_Items listed in a dataset_.
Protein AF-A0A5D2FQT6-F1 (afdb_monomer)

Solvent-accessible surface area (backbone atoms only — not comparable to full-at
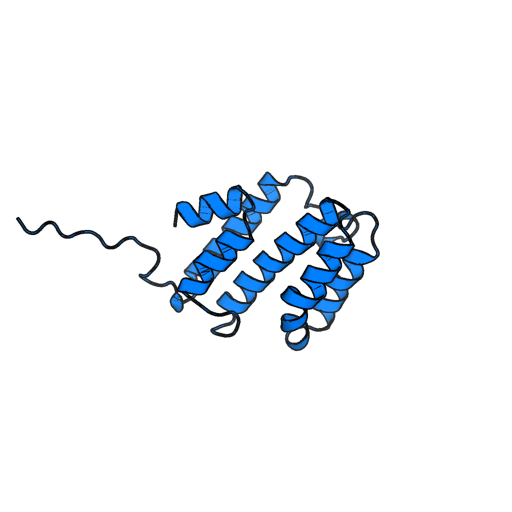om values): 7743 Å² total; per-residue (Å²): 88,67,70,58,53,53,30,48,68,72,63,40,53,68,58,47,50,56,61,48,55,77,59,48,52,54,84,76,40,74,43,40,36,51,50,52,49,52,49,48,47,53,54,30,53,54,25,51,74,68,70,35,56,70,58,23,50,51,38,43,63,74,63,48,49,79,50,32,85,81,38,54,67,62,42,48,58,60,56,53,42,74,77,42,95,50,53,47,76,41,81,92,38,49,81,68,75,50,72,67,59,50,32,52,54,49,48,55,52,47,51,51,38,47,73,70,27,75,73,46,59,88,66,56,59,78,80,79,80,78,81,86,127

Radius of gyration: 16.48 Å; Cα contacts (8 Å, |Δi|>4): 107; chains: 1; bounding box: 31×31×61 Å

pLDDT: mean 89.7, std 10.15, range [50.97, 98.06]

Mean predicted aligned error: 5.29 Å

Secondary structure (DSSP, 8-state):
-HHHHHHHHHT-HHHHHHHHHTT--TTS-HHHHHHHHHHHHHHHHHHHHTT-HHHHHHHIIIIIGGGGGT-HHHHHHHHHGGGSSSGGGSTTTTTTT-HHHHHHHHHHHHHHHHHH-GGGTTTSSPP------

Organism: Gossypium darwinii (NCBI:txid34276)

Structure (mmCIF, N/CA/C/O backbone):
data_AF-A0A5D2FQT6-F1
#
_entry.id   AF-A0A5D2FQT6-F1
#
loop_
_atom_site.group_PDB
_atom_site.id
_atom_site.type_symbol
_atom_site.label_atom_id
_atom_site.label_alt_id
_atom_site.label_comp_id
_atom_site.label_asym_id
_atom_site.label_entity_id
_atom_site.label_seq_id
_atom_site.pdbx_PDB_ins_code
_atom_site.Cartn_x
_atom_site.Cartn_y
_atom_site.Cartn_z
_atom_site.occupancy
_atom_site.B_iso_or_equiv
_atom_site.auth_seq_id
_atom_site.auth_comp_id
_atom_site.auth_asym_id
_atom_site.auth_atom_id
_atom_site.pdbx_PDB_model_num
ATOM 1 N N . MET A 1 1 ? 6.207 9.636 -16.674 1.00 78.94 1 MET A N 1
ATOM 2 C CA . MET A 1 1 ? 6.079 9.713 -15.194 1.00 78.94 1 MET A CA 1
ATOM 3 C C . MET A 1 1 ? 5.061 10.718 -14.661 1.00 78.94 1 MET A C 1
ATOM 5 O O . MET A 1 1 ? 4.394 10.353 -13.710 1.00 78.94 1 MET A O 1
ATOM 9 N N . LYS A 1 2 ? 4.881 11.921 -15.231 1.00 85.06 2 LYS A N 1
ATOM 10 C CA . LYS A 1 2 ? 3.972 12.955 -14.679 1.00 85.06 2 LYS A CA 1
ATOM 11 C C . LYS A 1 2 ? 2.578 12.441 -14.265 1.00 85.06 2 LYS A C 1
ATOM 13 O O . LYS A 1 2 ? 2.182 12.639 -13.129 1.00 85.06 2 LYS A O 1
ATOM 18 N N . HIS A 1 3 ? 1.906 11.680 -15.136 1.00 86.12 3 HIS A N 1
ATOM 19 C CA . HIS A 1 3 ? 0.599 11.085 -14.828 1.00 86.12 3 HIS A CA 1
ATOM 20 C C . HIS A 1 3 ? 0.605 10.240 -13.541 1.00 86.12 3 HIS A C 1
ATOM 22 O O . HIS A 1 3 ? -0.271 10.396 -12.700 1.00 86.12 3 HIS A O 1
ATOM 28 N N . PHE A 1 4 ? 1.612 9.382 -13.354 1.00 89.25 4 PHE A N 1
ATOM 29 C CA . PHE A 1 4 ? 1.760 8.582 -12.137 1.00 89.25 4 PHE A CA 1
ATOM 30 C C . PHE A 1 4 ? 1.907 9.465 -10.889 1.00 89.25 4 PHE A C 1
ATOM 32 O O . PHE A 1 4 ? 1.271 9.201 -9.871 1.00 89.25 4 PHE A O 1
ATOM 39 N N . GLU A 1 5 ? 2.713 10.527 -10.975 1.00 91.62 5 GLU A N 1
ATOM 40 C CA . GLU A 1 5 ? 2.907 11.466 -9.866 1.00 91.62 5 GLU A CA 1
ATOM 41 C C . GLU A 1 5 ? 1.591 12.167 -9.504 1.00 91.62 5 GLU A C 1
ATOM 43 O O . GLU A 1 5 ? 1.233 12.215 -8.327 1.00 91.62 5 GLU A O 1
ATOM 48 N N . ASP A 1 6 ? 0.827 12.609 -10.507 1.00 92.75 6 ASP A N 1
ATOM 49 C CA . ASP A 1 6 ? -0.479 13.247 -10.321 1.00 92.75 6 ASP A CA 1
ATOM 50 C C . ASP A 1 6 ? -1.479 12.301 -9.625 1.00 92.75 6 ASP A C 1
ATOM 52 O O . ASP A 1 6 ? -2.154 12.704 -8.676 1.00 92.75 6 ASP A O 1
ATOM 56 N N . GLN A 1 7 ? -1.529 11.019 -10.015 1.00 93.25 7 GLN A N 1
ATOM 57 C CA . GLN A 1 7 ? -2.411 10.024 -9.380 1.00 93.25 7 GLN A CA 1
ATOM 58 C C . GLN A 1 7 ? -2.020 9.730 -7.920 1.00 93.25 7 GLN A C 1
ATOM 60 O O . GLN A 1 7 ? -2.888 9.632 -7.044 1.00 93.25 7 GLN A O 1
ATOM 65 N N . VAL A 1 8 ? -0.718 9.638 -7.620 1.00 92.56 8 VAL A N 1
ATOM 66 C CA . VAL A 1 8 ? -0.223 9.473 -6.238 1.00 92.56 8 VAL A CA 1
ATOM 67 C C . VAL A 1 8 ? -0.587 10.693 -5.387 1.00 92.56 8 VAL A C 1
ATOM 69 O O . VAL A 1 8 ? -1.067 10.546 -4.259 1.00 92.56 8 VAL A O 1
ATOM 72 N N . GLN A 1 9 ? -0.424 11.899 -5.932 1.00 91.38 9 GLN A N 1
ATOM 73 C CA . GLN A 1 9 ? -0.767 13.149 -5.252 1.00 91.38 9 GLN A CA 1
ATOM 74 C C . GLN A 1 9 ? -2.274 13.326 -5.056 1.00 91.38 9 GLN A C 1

_ACTIVITY_.
Restate the records in full and word for word, but keep the pictures out.

_EXPECTED OUTPUT_.
Protein AF-A0A5D2FQT6-F1 (afdb_monomer)

Solvent-accessible surface area (backbone atoms only — not comparable to full-at
om values): 7743 Å² total; per-residue (Å²): 88,67,70,58,53,53,30,48,68,72,63,40,53,68,58,47,50,56,61,48,55,77,59,48,52,54,84,76,40,74,43,40,36,51,50,52,49,52,49,48,47,53,54,30,53,54,25,51,74,68,70,35,56,70,58,23,50,51,38,43,63,74,63,48,49,79,50,32,85,81,38,54,67,62,42,48,58,60,56,53,42,74,77,42,95,50,53,47,76,41,81,92,38,49,81,68,75,50,72,67,59,50,32,52,54,49,48,55,52,47,51,51,38,47,73,70,27,75,73,46,59,88,66,56,59,78,80,79,80,78,81,86,127

Radius of gyration: 16.48 Å; Cα contacts (8 Å, |Δi|>4): 107; chains: 1; bounding box: 31×31×61 Å

pLDDT: mean 89.7, std 10.15, range [50.97, 98.06]

Mean predicted aligned error: 5.29 Å

Secondary structure (DSSP, 8-state):
-HHHHHHHHHT-HHHHHHHHHTT--TTS-HHHHHHHHHHHHHHHHHHHHTT-HHHHHHHIIIIIGGGGGT-HHHHHHHHHGGGSSSGGGSTTTTTTT-HHHHHHHHHHHHHHHHHH-GGGTTTSSPP------

Organism: Gossypium darwinii (NCBI:txid34276)

Structure (mmCIF, N/CA/C/O backbone):
data_AF-A0A5D2FQT6-F1
#
_entry.id   AF-A0A5D2FQT6-F1
#
loop_
_atom_site.group_PDB
_atom_site.id
_atom_site.type_symbol
_atom_site.label_atom_id
_atom_site.label_alt_id
_atom_site.label_comp_id
_atom_site.label_asym_id
_atom_site.label_entity_id
_atom_site.label_seq_id
_atom_site.pdbx_PDB_ins_code
_atom_site.Cartn_x
_atom_site.Cartn_y
_atom_site.Cartn_z
_atom_site.occupancy
_atom_site.B_iso_or_equiv
_atom_site.auth_seq_id
_atom_site.auth_comp_id
_atom_site.auth_asym_id
_atom_site.auth_atom_id
_atom_site.pdbx_PDB_model_num
ATOM 1 N N . MET A 1 1 ? 6.207 9.636 -16.674 1.00 78.94 1 MET A N 1
ATOM 2 C CA . MET A 1 1 ? 6.079 9.713 -15.194 1.00 78.94 1 MET A CA 1
ATOM 3 C C . MET A 1 1 ? 5.061 10.718 -14.661 1.00 78.94 1 MET A C 1
ATOM 5 O O . MET A 1 1 ? 4.394 10.353 -13.710 1.00 78.94 1 MET A O 1
ATOM 9 N N . LYS A 1 2 ? 4.881 11.921 -15.231 1.00 85.06 2 LYS A N 1
ATOM 10 C CA . LYS A 1 2 ? 3.972 12.955 -14.679 1.00 85.06 2 LYS A CA 1
ATOM 11 C C . LYS A 1 2 ? 2.578 12.441 -14.265 1.00 85.06 2 LYS A C 1
ATOM 13 O O . LYS A 1 2 ? 2.182 12.639 -13.129 1.00 85.06 2 LYS A O 1
ATOM 18 N N . HIS A 1 3 ? 1.906 11.680 -15.136 1.00 86.12 3 HIS A N 1
ATOM 19 C CA . HIS A 1 3 ? 0.599 11.085 -14.828 1.00 86.12 3 HIS A CA 1
ATOM 20 C C . HIS A 1 3 ? 0.605 10.240 -13.541 1.00 86.12 3 HIS A C 1
ATOM 22 O O . HIS A 1 3 ? -0.271 10.396 -12.700 1.00 86.12 3 HIS A O 1
ATOM 28 N N . PHE A 1 4 ? 1.612 9.382 -13.354 1.00 89.25 4 PHE A N 1
ATOM 29 C CA . PHE A 1 4 ? 1.760 8.582 -12.137 1.00 89.25 4 PHE A CA 1
ATOM 30 C C . PHE A 1 4 ? 1.907 9.465 -10.889 1.00 89.25 4 PHE A C 1
ATOM 32 O O . PHE A 1 4 ? 1.271 9.201 -9.871 1.00 89.25 4 PHE A O 1
ATOM 39 N N . GLU A 1 5 ? 2.713 10.527 -10.975 1.00 91.62 5 GLU A N 1
ATOM 40 C CA . GLU A 1 5 ? 2.907 11.466 -9.866 1.00 91.62 5 GLU A CA 1
ATOM 41 C C . GLU A 1 5 ? 1.591 12.167 -9.504 1.00 91.62 5 GLU A C 1
ATOM 43 O O . GLU A 1 5 ? 1.233 12.215 -8.327 1.00 91.62 5 GLU A O 1
ATOM 48 N N . ASP A 1 6 ? 0.827 12.609 -10.507 1.00 92.75 6 ASP A N 1
ATOM 49 C CA . ASP A 1 6 ? -0.479 13.247 -10.321 1.00 92.75 6 ASP A CA 1
ATOM 50 C C . ASP A 1 6 ? -1.479 12.301 -9.625 1.00 92.75 6 ASP A C 1
ATOM 52 O O . ASP A 1 6 ? -2.154 12.704 -8.676 1.00 92.75 6 ASP A O 1
ATOM 56 N N . GLN A 1 7 ? -1.529 11.019 -10.015 1.00 93.25 7 GLN A N 1
ATOM 57 C CA . GLN A 1 7 ? -2.411 10.024 -9.380 1.00 93.25 7 GLN A CA 1
ATOM 58 C C . GLN A 1 7 ? -2.020 9.730 -7.920 1.00 93.25 7 GLN A C 1
ATOM 60 O O . GLN A 1 7 ? -2.888 9.632 -7.044 1.00 93.25 7 GLN A O 1
ATOM 65 N N . VAL A 1 8 ? -0.718 9.638 -7.620 1.00 92.56 8 VAL A N 1
ATOM 66 C CA . VAL A 1 8 ? -0.223 9.473 -6.238 1.00 92.56 8 VAL A CA 1
ATOM 67 C C . VAL A 1 8 ? -0.587 10.693 -5.387 1.00 92.56 8 VAL A C 1
ATOM 69 O O . VAL A 1 8 ? -1.067 10.546 -4.259 1.00 92.56 8 VAL A O 1
ATOM 72 N N . GLN A 1 9 ? -0.424 11.899 -5.932 1.00 91.38 9 GLN A N 1
ATOM 73 C CA . GLN A 1 9 ? -0.767 13.149 -5.252 1.00 91.38 9 GLN A CA 1
ATOM 74 C C . GLN A 1 9 ? -2.274 13.326 -5.056 1.00 91.38 9 GLN A C 1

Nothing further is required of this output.